- GOAL OF THE EXERCISE
Consider the listing below. Extract exactly the lines from the line containing "ATOM 39 N N" to the line containing "ATOM 58 C CA", both included.
(INFORMATION SUPPLIED)
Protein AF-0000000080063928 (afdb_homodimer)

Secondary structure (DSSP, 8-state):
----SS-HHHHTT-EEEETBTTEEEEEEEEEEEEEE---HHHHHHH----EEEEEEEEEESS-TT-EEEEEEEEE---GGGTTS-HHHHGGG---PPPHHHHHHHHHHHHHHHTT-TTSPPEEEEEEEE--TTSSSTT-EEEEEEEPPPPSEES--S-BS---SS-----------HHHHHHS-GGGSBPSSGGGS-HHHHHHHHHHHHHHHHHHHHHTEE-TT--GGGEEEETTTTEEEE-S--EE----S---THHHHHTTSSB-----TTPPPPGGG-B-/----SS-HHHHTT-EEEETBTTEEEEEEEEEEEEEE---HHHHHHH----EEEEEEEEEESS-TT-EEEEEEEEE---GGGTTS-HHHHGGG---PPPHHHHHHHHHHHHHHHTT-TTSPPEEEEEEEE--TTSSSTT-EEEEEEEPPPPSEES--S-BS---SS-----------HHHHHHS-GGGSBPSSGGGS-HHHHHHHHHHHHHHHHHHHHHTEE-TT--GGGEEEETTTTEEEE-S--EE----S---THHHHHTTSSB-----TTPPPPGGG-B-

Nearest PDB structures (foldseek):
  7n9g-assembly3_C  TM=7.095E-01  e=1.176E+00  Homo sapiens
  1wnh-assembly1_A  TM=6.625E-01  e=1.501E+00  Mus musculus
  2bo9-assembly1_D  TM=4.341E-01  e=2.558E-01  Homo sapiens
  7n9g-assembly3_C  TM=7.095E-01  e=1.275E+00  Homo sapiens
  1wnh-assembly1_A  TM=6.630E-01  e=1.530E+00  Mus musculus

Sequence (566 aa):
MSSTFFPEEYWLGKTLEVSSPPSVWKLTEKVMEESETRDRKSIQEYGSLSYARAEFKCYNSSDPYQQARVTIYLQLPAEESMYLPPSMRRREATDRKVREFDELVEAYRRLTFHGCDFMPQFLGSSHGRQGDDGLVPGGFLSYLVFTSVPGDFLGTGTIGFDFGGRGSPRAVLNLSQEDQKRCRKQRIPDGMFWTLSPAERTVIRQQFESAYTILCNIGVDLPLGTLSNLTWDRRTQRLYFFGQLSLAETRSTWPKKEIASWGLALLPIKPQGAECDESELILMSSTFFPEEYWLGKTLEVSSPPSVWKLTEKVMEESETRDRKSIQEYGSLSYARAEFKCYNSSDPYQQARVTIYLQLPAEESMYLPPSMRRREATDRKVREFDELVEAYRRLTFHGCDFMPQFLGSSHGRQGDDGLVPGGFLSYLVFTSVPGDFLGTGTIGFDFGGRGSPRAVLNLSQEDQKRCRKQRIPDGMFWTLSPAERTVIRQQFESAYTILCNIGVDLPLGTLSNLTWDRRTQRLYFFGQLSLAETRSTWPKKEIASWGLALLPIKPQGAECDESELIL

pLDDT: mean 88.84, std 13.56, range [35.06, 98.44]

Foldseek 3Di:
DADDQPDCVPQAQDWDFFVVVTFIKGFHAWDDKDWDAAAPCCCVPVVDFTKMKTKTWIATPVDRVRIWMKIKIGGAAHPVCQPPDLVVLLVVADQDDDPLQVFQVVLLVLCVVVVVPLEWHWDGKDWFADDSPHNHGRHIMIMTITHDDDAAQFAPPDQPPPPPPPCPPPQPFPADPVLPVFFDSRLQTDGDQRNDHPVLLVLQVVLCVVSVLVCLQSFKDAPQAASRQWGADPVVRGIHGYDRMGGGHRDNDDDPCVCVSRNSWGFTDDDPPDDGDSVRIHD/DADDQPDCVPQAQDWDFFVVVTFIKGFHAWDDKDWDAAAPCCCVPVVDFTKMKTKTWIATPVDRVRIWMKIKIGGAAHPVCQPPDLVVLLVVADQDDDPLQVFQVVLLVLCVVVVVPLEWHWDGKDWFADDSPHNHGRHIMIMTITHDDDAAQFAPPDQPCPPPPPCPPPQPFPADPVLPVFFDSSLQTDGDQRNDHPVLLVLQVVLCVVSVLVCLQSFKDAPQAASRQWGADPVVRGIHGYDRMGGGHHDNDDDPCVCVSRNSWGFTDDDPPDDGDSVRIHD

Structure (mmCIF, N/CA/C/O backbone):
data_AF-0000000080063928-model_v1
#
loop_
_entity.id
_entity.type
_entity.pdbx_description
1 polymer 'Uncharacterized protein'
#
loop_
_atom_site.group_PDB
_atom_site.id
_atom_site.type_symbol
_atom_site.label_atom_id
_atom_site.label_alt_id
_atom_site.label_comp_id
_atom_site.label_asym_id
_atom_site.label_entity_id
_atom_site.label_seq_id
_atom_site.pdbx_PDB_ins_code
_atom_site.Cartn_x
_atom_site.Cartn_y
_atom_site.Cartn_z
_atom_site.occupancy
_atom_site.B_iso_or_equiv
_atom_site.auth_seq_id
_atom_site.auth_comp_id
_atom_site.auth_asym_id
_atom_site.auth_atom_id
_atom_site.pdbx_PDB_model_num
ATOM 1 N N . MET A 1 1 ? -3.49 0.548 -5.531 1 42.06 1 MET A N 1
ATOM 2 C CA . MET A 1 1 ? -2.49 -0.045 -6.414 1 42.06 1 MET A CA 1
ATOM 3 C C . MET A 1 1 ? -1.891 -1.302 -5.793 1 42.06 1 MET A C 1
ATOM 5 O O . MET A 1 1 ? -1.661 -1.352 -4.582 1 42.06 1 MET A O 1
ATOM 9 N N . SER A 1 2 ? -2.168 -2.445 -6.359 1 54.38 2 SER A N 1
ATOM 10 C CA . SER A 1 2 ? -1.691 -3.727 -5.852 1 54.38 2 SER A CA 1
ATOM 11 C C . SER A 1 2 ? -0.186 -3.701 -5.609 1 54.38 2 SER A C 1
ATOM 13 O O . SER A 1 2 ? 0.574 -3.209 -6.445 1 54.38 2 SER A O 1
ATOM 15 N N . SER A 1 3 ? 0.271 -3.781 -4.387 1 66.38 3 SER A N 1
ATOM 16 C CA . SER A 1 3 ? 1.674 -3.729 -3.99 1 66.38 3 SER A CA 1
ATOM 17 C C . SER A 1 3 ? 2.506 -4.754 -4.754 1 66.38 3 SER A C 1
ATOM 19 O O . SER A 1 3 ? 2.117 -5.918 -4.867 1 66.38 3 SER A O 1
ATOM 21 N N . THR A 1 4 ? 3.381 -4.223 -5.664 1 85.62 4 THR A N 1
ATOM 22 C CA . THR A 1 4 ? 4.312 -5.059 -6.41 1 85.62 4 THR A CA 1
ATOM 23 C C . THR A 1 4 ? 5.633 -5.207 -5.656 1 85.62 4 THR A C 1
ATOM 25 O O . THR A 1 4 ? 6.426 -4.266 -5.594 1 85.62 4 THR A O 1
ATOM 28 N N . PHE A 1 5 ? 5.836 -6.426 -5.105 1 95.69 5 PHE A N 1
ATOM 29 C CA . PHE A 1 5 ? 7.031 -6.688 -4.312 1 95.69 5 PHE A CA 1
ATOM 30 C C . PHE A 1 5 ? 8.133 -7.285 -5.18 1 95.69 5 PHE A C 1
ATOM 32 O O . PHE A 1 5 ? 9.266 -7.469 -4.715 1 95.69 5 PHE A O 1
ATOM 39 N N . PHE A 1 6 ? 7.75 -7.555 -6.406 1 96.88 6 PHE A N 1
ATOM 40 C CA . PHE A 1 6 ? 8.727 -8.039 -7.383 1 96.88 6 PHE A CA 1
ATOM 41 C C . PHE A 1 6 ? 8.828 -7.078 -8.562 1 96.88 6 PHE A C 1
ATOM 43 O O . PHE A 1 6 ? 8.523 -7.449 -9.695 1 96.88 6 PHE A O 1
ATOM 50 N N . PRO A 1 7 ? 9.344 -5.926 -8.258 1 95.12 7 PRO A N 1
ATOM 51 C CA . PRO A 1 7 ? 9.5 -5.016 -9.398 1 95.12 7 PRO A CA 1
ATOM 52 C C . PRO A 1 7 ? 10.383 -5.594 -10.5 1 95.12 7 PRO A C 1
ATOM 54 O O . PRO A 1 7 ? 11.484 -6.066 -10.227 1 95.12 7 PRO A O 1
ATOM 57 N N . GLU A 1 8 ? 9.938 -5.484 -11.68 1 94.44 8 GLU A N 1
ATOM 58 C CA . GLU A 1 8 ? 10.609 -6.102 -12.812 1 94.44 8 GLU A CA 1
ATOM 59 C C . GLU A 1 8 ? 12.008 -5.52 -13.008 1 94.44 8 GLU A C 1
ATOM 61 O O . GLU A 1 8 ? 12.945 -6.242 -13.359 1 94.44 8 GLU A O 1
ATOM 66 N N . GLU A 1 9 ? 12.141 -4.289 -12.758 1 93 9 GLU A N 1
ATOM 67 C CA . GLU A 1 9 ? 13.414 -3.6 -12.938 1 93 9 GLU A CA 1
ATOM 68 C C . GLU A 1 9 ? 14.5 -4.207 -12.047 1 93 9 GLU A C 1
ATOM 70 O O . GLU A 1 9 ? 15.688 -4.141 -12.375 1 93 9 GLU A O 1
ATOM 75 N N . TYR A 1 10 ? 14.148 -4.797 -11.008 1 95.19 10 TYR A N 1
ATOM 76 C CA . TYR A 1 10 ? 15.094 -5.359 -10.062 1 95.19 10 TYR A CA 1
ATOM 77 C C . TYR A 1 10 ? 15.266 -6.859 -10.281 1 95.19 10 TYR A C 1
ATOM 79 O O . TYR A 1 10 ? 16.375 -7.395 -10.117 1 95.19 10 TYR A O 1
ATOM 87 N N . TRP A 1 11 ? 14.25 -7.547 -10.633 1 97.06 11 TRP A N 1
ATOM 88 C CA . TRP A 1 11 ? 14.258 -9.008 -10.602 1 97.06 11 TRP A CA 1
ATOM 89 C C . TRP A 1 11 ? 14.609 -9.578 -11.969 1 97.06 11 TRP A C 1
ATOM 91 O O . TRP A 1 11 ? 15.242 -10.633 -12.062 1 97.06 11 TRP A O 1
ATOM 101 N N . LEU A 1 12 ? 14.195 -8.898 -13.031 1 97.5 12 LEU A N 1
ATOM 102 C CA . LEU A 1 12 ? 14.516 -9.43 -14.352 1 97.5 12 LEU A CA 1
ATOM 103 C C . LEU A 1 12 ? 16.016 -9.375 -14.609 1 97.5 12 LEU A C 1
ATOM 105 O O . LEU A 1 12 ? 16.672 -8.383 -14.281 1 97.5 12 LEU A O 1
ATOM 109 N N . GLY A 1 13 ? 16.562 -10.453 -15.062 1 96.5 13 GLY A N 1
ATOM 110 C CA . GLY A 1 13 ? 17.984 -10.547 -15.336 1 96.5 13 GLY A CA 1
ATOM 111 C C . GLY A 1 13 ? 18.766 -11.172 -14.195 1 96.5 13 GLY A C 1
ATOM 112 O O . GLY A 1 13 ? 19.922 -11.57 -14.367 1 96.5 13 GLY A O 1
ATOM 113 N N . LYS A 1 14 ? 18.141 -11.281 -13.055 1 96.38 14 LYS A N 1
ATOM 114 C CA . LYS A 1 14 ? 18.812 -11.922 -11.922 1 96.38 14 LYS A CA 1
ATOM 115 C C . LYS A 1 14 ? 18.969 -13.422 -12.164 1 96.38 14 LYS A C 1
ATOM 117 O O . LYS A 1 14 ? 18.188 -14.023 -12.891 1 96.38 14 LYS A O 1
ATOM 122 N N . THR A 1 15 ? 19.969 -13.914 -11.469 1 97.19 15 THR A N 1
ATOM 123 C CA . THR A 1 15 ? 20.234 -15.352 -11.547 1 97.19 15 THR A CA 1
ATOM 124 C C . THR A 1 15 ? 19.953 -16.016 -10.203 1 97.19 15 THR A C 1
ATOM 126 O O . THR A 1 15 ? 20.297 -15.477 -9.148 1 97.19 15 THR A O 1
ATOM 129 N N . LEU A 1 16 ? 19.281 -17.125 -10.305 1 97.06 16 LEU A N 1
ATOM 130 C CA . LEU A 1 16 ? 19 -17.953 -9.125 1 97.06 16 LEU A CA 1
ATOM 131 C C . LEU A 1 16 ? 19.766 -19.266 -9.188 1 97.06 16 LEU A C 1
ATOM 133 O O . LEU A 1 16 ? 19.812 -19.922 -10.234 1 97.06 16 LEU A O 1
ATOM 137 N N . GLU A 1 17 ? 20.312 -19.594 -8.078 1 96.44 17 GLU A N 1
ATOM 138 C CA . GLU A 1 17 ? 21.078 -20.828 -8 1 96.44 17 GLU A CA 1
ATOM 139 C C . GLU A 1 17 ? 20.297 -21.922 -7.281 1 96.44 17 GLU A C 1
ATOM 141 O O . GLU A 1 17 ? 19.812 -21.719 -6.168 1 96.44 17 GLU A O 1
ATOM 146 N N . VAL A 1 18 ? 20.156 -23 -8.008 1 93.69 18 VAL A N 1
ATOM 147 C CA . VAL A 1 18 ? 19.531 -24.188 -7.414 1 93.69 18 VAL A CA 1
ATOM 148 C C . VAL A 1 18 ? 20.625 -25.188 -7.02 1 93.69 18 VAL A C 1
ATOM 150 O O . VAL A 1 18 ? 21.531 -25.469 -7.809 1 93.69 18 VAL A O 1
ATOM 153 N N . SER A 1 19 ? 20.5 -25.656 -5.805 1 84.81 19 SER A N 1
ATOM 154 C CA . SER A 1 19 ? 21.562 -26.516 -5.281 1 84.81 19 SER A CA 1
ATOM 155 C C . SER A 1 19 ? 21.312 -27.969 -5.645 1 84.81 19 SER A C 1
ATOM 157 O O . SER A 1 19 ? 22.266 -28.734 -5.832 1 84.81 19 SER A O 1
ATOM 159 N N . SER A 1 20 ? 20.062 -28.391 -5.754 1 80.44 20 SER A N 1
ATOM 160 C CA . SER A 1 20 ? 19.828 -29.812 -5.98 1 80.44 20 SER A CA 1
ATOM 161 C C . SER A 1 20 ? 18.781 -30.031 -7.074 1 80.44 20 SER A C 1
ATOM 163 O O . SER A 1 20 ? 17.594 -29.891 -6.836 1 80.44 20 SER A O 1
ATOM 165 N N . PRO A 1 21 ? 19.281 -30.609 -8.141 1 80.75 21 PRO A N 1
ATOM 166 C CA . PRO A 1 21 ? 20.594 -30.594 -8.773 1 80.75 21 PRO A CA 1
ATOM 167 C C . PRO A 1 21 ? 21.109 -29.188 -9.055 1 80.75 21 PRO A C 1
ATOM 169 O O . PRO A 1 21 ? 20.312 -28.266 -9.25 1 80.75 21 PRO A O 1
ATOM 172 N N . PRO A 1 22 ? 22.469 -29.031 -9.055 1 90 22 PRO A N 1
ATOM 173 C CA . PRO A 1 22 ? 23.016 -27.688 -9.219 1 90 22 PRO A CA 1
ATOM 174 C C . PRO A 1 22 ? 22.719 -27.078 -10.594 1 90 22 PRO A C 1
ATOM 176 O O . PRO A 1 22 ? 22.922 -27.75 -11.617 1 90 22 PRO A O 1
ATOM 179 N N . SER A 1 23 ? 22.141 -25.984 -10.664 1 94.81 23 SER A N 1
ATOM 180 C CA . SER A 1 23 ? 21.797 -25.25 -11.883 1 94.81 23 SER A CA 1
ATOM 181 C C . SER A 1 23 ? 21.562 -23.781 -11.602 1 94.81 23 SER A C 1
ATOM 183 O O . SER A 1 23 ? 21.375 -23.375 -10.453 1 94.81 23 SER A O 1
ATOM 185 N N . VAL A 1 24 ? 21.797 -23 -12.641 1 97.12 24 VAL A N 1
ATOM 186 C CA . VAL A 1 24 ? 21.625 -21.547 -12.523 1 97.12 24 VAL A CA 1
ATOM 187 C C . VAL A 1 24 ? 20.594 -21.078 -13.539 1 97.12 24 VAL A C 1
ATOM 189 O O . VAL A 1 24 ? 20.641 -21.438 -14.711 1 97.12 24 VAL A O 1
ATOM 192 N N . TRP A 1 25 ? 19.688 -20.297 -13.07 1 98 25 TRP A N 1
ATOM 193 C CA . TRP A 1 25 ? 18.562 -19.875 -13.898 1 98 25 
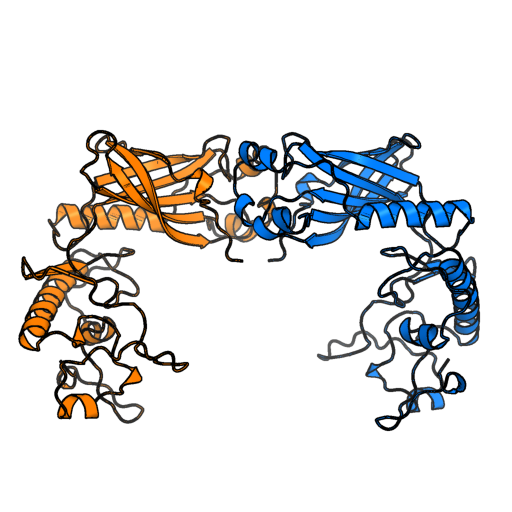TRP A CA 1
ATOM 194 C C . TRP A 1 25 ? 18.438 -18.359 -13.938 1 98 25 TRP A C 1
ATOM 196 O O . TRP A 1 25 ? 18.5 -17.703 -12.891 1 98 25 TRP A O 1
ATOM 206 N N . LYS A 1 26 ? 18.266 -17.812 -15.094 1 98.19 26 LYS A N 1
ATOM 207 C CA . LYS A 1 26 ? 18.141 -16.375 -15.281 1 98.19 26 LYS A CA 1
ATOM 208 C C . LYS A 1 26 ? 16.688 -15.977 -15.539 1 98.19 26 LYS A C 1
ATOM 210 O O . LYS A 1 26 ? 16.047 -16.531 -16.438 1 98.19 26 LYS A O 1
ATOM 215 N N . LEU A 1 27 ? 16.172 -15.023 -14.797 1 98.44 27 LEU A N 1
ATOM 216 C CA . LEU A 1 27 ? 14.773 -14.602 -14.883 1 98.44 27 LEU A CA 1
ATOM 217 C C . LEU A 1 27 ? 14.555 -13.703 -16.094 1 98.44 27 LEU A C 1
(End INFORMATION SUPPLIED)
- OUTPUT FOR THIS TASK
ATOM 39 N N . PHE A 1 6 ? 7.75 -7.555 -6.406 1 96.88 6 PHE A N 1
ATOM 40 C CA . PHE A 1 6 ? 8.727 -8.039 -7.383 1 96.88 6 PHE A CA 1
ATOM 41 C C . PHE A 1 6 ? 8.828 -7.078 -8.562 1 96.88 6 PHE A C 1
ATOM 43 O O . PHE A 1 6 ? 8.523 -7.449 -9.695 1 96.88 6 PHE A O 1
ATOM 50 N N . PRO A 1 7 ? 9.344 -5.926 -8.258 1 95.12 7 PRO A N 1
ATOM 51 C CA . PRO A 1 7 ? 9.5 -5.016 -9.398 1 95.12 7 PRO A CA 1
ATOM 52 C C . PRO A 1 7 ? 10.383 -5.594 -10.5 1 95.12 7 PRO A C 1
ATOM 54 O O . PRO A 1 7 ? 11.484 -6.066 -10.227 1 95.12 7 PRO A O 1
ATOM 57 N N . GLU A 1 8 ? 9.938 -5.484 -11.68 1 94.44 8 GLU A N 1
ATOM 58 C CA . GLU A 1 8 ? 10.609 -6.102 -12.812 1 94.44 8 GLU A CA 1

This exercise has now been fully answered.